Would not something like:
/*
* Avoid blocked utilization pushing up the frequency when we go
* idle (which drops the max-clamp) by retaining the last known
* max-clamp.
*/
Be more clear?
On Mon, Oct 29, 2018 at 06:33:02PM +0000, Patrick Bellasi wrote:
> The number of clamp groups configured at compile time defines the range
> of utilization clamp values tracked by each CPU clamp group.
> For example, with the default configuration:
> CONFIG_UCLAMP_GROUPS_COUNT 5
> we will have 5 clamp groups tracking 20% utilization each. In this case,
> a task with util_min=25% will have group_id=1.
OK I suppose; but should we not do a wholesale s/group/bucket/ at this
point?
We should probably raise the minimum number of buckets from 1 though :-)
> +/*
> + * uclamp_group_value: get the "group value" for a given "clamp value"
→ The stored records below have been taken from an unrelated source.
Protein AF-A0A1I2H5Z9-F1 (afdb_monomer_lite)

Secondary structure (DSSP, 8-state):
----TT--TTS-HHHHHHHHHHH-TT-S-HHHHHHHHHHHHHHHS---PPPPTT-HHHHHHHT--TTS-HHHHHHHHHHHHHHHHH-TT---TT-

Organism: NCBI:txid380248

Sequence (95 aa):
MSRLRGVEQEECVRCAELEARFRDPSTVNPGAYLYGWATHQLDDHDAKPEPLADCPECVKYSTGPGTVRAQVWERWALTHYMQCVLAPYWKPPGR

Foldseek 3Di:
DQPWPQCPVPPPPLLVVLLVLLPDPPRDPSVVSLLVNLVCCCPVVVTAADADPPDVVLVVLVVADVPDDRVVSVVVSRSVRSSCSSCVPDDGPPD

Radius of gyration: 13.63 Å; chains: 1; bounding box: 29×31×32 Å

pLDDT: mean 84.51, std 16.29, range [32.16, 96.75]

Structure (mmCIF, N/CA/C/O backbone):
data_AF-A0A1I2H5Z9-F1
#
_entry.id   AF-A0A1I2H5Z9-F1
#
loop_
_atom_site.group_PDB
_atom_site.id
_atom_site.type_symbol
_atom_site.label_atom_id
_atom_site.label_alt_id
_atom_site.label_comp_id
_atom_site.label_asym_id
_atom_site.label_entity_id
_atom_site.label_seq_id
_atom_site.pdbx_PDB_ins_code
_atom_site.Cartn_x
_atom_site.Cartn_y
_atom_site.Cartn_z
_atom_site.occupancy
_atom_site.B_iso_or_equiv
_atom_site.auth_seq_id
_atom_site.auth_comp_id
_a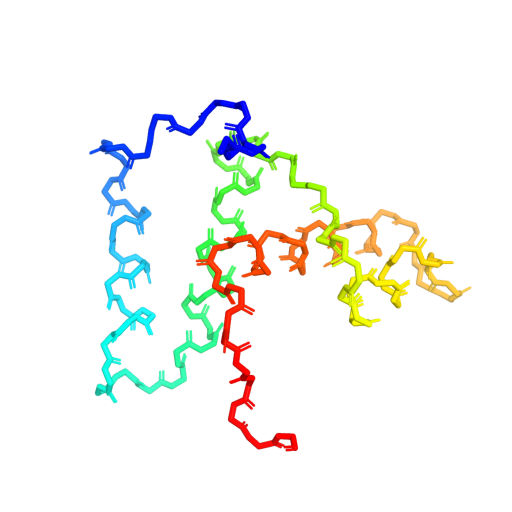tom_site.auth_asym_id
_atom_site.auth_atom_id
_atom_site.pdbx_PDB_model_num
ATOM 1 N N . MET A 1 1 ? -9.389 8.649 -17.301 1.00 32.16 1 MET A N 1
ATOM 2 C CA . MET A 1 1 ? -7.960 8.729 -17.679 1.00 32.16 1 MET A CA 1
ATOM 3 C C . MET A 1 1 ? -7.137 8.367 -16.450 1.00 32.16 1 MET A C 1
ATOM 5 O O . MET A 1 1 ? -6.909 9.224 -15.605 1.00 32.16 1 MET A O 1
ATOM 9 N N . SER A 1 2 ? -6.816 7.080 -16.296 1.00 36.69 2 SER A N 1
ATOM 10 C CA . SER A 1 2 ? -6.130 6.536 -15.116 1.00 36.69 2 SER A CA 1
ATOM 11 C C . SER A 1 2 ? -4.663 6.955 -15.100 1.00 36.69 2 SER A C 1
ATOM 13 O O . SER A 1 2 ? -3.918 6.651 -16.028 1.00 36.69 2 SER A O 1
ATOM 15 N N . ARG A 1 3 ? -4.248 7.666 -14.047 1.00 46.06 3 ARG A N 1
ATOM 16 C CA . ARG A 1 3 ? -2.856 8.071 -13.802 1.00 46.06 3 ARG A CA 1
ATOM 17 C C . ARG A 1 3 ? -2.044 6.926 -13.196 1.00 46.06 3 ARG A C 1
ATOM 19 O O . ARG A 1 3 ? -1.556 7.032 -12.082 1.00 46.06 3 ARG A O 1
ATOM 26 N N . LEU A 1 4 ? -1.898 5.839 -13.937 1.00 51.84 4 LEU A N 1
ATOM 27 C CA . LEU A 1 4 ? -0.839 4.868 -13.687 1.00 51.84 4 LEU A CA 1
ATOM 28 C C . LEU A 1 4 ? -0.201 4.581 -15.044 1.00 51.84 4 LEU A C 1
ATOM 30 O O . LEU A 1 4 ? -0.694 3.766 -15.820 1.00 51.84 4 LEU A O 1
ATOM 34 N N . ARG A 1 5 ? 0.844 5.339 -15.394 1.00 41.91 5 ARG A N 1
ATOM 35 C CA . ARG A 1 5 ? 1.670 4.990 -16.556 1.00 41.91 5 ARG A CA 1
ATOM 36 C C . ARG A 1 5 ? 2.370 3.673 -16.223 1.00 41.91 5 ARG A C 1
ATOM 38 O O . ARG A 1 5 ? 3.162 3.655 -15.290 1.00 41.91 5 ARG A O 1
ATOM 45 N N . GLY A 1 6 ? 2.078 2.615 -16.979 1.00 42.50 6 GLY A N 1
ATOM 46 C CA . GLY A 1 6 ? 2.812 1.342 -16.910 1.00 42.50 6 GLY A CA 1
ATOM 47 C C . GLY A 1 6 ? 2.032 0.136 -16.391 1.00 42.50 6 GLY A C 1
ATOM 48 O O . GLY A 1 6 ? 2.629 -0.897 -16.128 1.00 42.50 6 GLY A O 1
ATOM 49 N N . VAL A 1 7 ? 0.714 0.233 -16.249 1.00 47.62 7 VAL A N 1
ATOM 50 C CA . VAL A 1 7 ? -0.099 -0.892 -15.786 1.00 47.62 7 VAL A CA 1
ATOM 51 C C . VAL A 1 7 ? -0.590 -1.709 -16.983 1.00 47.62 7 VAL A C 1
ATOM 53 O O . VAL A 1 7 ? -1.766 -1.675 -17.333 1.00 47.62 7 VAL A O 1
ATOM 56 N N . GLU A 1 8 ? 0.308 -2.456 -17.621 1.00 48.53 8 GLU A N 1
ATOM 57 C CA . GLU A 1 8 ? -0.109 -3.686 -18.304 1.00 48.53 8 GLU A CA 1
ATOM 58 C C . GLU A 1 8 ? -0.387 -4.725 -17.201 1.00 48.53 8 GLU A C 1
ATOM 60 O O . GLU A 1 8 ? 0.454 -5.537 -16.835 1.00 48.53 8 GLU A O 1
ATOM 65 N N . GLN A 1 9 ? -1.561 -4.602 -16.568 1.00 52.50 9 GLN A N 1
ATOM 66 C CA . GLN A 1 9 ? -2.011 -5.419 -15.427 1.00 52.50 9 GLN A CA 1
ATOM 67 C C . GLN A 1 9 ? -2.373 -6.861 -15.815 1.00 52.50 9 GLN A C 1
ATOM 69 O O . GLN A 1 9 ? -2.675 -7.660 -14.932 1.00 52.50 9 GLN A O 1
ATOM 74 N N . GLU A 1 10 ? -2.392 -7.202 -17.104 1.00 52.66 10 GLU A N 1
ATOM 75 C CA . GLU A 1 10 ? -3.128 -8.378 -17.583 1.00 52.66 10 GLU A CA 1
ATOM 76 C C . GLU A 1 10 ? -2.372 -9.718 -17.472 1.00 52.66 10 GLU A C 1
ATOM 78 O O . GLU A 1 10 ? -3.012 -10.759 -17.589 1.00 52.66 10 GLU A O 1
ATOM 83 N N . GLU A 1 11 ? -1.068 -9.747 -17.151 1.00 72.50 11 GLU A N 1
ATOM 84 C CA . GLU A 1 11 ? -0.287 -11.008 -17.169 1.00 72.50 11 GLU A CA 1
ATOM 85 C C . GLU A 1 11 ? 0.333 -11.448 -15.828 1.00 72.50 11 GLU A C 1
ATOM 87 O O . GLU A 1 11 ? 0.786 -12.590 -15.697 1.00 72.50 11 GLU A O 1
ATOM 92 N N . CYS A 1 12 ? 0.353 -10.603 -14.790 1.00 91.69 12 CYS A N 1
ATOM 93 C CA . CYS A 1 12 ? 0.976 -10.995 -13.522 1.00 91.69 12 CYS A CA 1
ATOM 94 C C . CYS A 1 12 ? 0.053 -11.904 -12.690 1.00 91.69 12 CYS A C 1
ATOM 96 O O . CYS A 1 12 ? -0.832 -11.439 -11.967 1.00 91.69 12 CYS A O 1
ATOM 98 N N . VAL A 1 13 ? 0.316 -13.216 -12.728 1.00 94.31 13 VAL A N 1
ATOM 99 C CA . VAL A 1 13 ? -0.432 -14.243 -11.972 1.00 94.31 13 VAL A CA 1
ATOM 100 C C . VAL A 1 13 ? -0.532 -13.904 -10.481 1.00 94.31 13 VAL A C 1
ATOM 102 O O . VAL A 1 13 ? -1.583 -14.092 -9.867 1.00 94.31 13 VAL A O 1
ATOM 105 N N . ARG A 1 14 ? 0.539 -13.361 -9.890 1.00 94.50 14 ARG A N 1
ATOM 106 C CA . ARG A 1 14 ? 0.560 -13.023 -8.464 1.00 94.50 14 ARG A CA 1
ATOM 107 C C . ARG A 1 14 ? -0.319 -11.816 -8.133 1.00 94.50 14 ARG A C 1
ATOM 109 O O . ARG A 1 14 ? -0.994 -11.839 -7.105 1.00 94.50 14 ARG A O 1
ATOM 116 N N . CYS A 1 15 ? -0.363 -10.802 -9.000 1.00 94.38 15 CYS A N 1
ATOM 117 C CA . CYS A 1 15 ? -1.317 -9.698 -8.872 1.00 94.38 15 CYS A CA 1
ATOM 118 C C . CYS A 1 15 ? -2.759 -10.209 -8.895 1.00 94.38 15 CYS A C 1
ATOM 120 O O . CYS A 1 15 ? -3.527 -9.871 -7.997 1.00 94.38 15 CYS A O 1
ATOM 122 N N . ALA A 1 16 ? -3.095 -11.061 -9.869 1.00 93.75 16 ALA A N 1
ATOM 123 C CA . ALA A 1 16 ? -4.438 -11.619 -10.007 1.00 93.75 16 ALA A CA 1
ATOM 124 C C . ALA A 1 16 ? -4.851 -12.446 -8.776 1.00 93.75 16 ALA A C 1
ATOM 126 O O . ALA A 1 16 ? -5.973 -12.322 -8.290 1.00 93.75 16 ALA A O 1
ATOM 127 N N . GLU A 1 17 ? -3.939 -13.252 -8.221 1.00 95.75 17 GLU A N 1
ATOM 128 C CA . GLU A 1 17 ? -4.199 -14.027 -7.003 1.00 95.75 17 GLU A CA 1
ATOM 129 C C . GLU A 1 17 ? -4.466 -13.123 -5.789 1.00 95.75 17 GLU A C 1
ATOM 131 O O . GLU A 1 17 ? -5.437 -13.330 -5.057 1.00 95.75 17 GLU A O 1
ATOM 136 N N . LEU A 1 18 ? -3.611 -12.119 -5.563 1.00 96.44 18 LEU A N 1
ATOM 137 C CA . LEU A 1 18 ? -3.735 -11.206 -4.425 1.00 96.44 18 LEU A CA 1
ATOM 138 C C . LEU A 1 18 ? -5.008 -10.356 -4.523 1.00 96.44 18 LEU A C 1
ATOM 140 O O . LEU A 1 18 ? -5.712 -10.198 -3.523 1.00 96.44 18 LEU A O 1
ATOM 144 N N . GLU A 1 19 ? -5.338 -9.872 -5.721 1.00 95.50 19 GLU A N 1
ATOM 145 C CA . GLU A 1 19 ? -6.590 -9.169 -5.987 1.00 95.50 19 GLU A CA 1
ATOM 146 C C . GLU A 1 19 ? -7.806 -10.066 -5.729 1.00 95.50 19 GLU A C 1
ATOM 148 O O . GLU A 1 19 ? -8.730 -9.662 -5.019 1.00 95.50 19 GLU A O 1
ATOM 153 N N . ALA A 1 20 ? -7.806 -11.294 -6.258 1.00 95.69 20 ALA A N 1
ATOM 154 C CA . ALA A 1 20 ? -8.912 -12.229 -6.079 1.00 95.69 20 ALA A CA 1
ATOM 155 C C . ALA A 1 20 ? -9.160 -12.524 -4.593 1.00 95.69 20 ALA A C 1
ATOM 157 O O . ALA A 1 20 ? -10.299 -12.461 -4.131 1.00 95.69 20 ALA A O 1
ATOM 158 N N . ARG A 1 21 ? -8.096 -12.764 -3.816 1.00 96.62 21 ARG A N 1
ATOM 159 C CA . ARG A 1 21 ? -8.199 -12.976 -2.364 1.00 96.62 21 ARG A CA 1
ATOM 160 C C . ARG A 1 21 ? -8.710 -11.746 -1.630 1.00 96.62 21 ARG A C 1
ATOM 162 O O . ARG A 1 21 ? -9.529 -11.886 -0.730 1.00 96.62 21 ARG A O 1
ATOM 169 N N . PHE A 1 22 ? -8.259 -10.553 -2.009 1.00 95.38 22 PHE A N 1
ATOM 170 C CA . PHE A 1 22 ? -8.756 -9.307 -1.430 1.00 95.38 22 PHE A CA 1
ATOM 171 C C . PHE A 1 22 ? -10.260 -9.102 -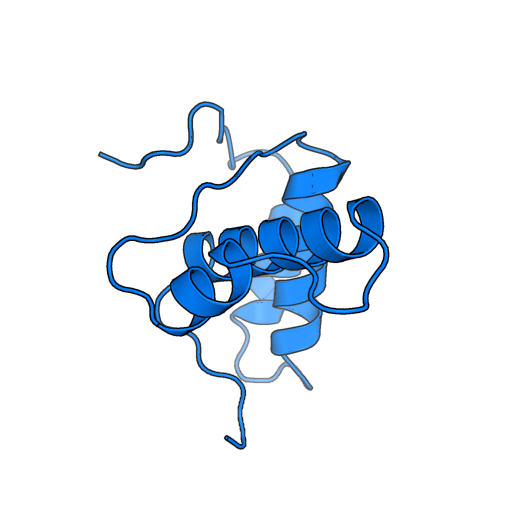1.680 1.00 95.38 22 PHE A C 1
ATOM 173 O O . PHE A 1 22 ? -10.971 -8.654 -0.780 1.00 95.38 22 PHE A O 1
ATOM 180 N N . ARG A 1 23 ? -10.745 -9.421 -2.887 1.00 93.25 23 ARG A N 1
ATOM 181 C CA . ARG A 1 23 ? -12.150 -9.227 -3.284 1.00 93.25 23 ARG A CA 1
ATOM 182 C C . ARG A 1 23 ? -13.093 -10.328 -2.797 1.00 93.25 23 ARG A C 1
ATOM 184 O O . ARG A 1 23 ? -14.303 -10.108 -2.790 1.00 93.25 23 ARG A O 1
ATOM 191 N N . ASP A 1 24 ? -12.570 -11.487 -2.410 1.00 95.12 24 ASP A N 1
ATOM 192 C CA . ASP A 1 24 ? -13.369 -12.601 -1.904 1.00 95.12 24 ASP A CA 1
ATOM 193 C C . ASP A 1 24 ? -13.953 -12.274 -0.509 1.00 95.12 24 ASP A C 1
ATOM 195 O O . ASP A 1 24 ? -13.197 -12.081 0.449 1.00 95.12 24 ASP A O 1
ATOM 199 N N . PRO A 1 25 ? -15.294 -12.230 -0.353 1.00 91.06 25 PRO A N 1
ATOM 200 C CA . PRO A 1 25 ? -15.940 -11.907 0.919 1.00 91.06 25 PRO A CA 1
ATOM 201 C C . PRO A 1 25 ? -15.723 -12.969 2.008 1.00 91.06 25 PRO A C 1
ATOM 203 O O . PRO A 1 25 ? -15.965 -12.690 3.181 1.00 91.06 25 PRO A O 1
ATOM 206 N N . SER A 1 26 ? -15.291 -14.179 1.643 1.00 95.38 26 SER A N 1
ATOM 207 C CA . SER A 1 26 ? -14.959 -15.252 2.585 1.00 95.38 26 SER A CA 1
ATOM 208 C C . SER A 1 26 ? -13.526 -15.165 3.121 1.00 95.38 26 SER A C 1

> + * @value: the utiliation "clamp value" to translate
> + *
> + * The number of clamp group, which is defined at compile time, allows to
> + * track a finite number of different clamp values. Thus clamp values are
> + * grouped into bins each one representing a different "group value".
> + * This method returns the "group value" corresponding to the specified
> + * "clamp value".
> + */
> +static inline unsigned int uclamp_group_value(unsigned int clamp_value)
> +{
> +#define UCLAMP_GROUP_DELTA (SCHED_CAPACITY_SCALE / CONFIG_UCLAMP_GROUPS_COUNT)
> +#define UCLAMP_GROUP_UPPER (UCLAMP_GROUP_DELTA * CONFIG_UCLAMP_GROUPS_COUNT)
> +
> + if (clamp_value >= UCLAMP_GROUP_UPPER)
> + return SCHED_CAPACITY_SCALE;
> +
> + return UCLAMP_GROUP_DELTA * (clamp_value / UCLAMP_GROUP_DELTA);
> +}
Can't we further simplify; I mean, at this point all we really need to
know is the rq's highest group_id that is in use. We don't need to
actually track the value anymore.
On 11-Nov 17:47, Peter Zijlstra wrote:
> On Mon, Oct 29, 2018 at 06:32:59PM +0000, Patrick Bellasi wrote:
> > +static inline void uclamp_cpu_update(struct rq *rq, unsigned int clamp_id)
> > +{
> > + unsigned int group_id;
> > + int max_value = 0;
> > +
> > + for (group_id = 0; group_id < UCLAMP_GROUPS; ++group_id) {
> > + if (!rq->uclamp.group[clamp_id][group_id].tasks)
> > + continue;
> > + /* Both min and max clamps are MAX aggregated */
> > + if (max_value < rq->uclamp.group[clamp_id][group_id].value)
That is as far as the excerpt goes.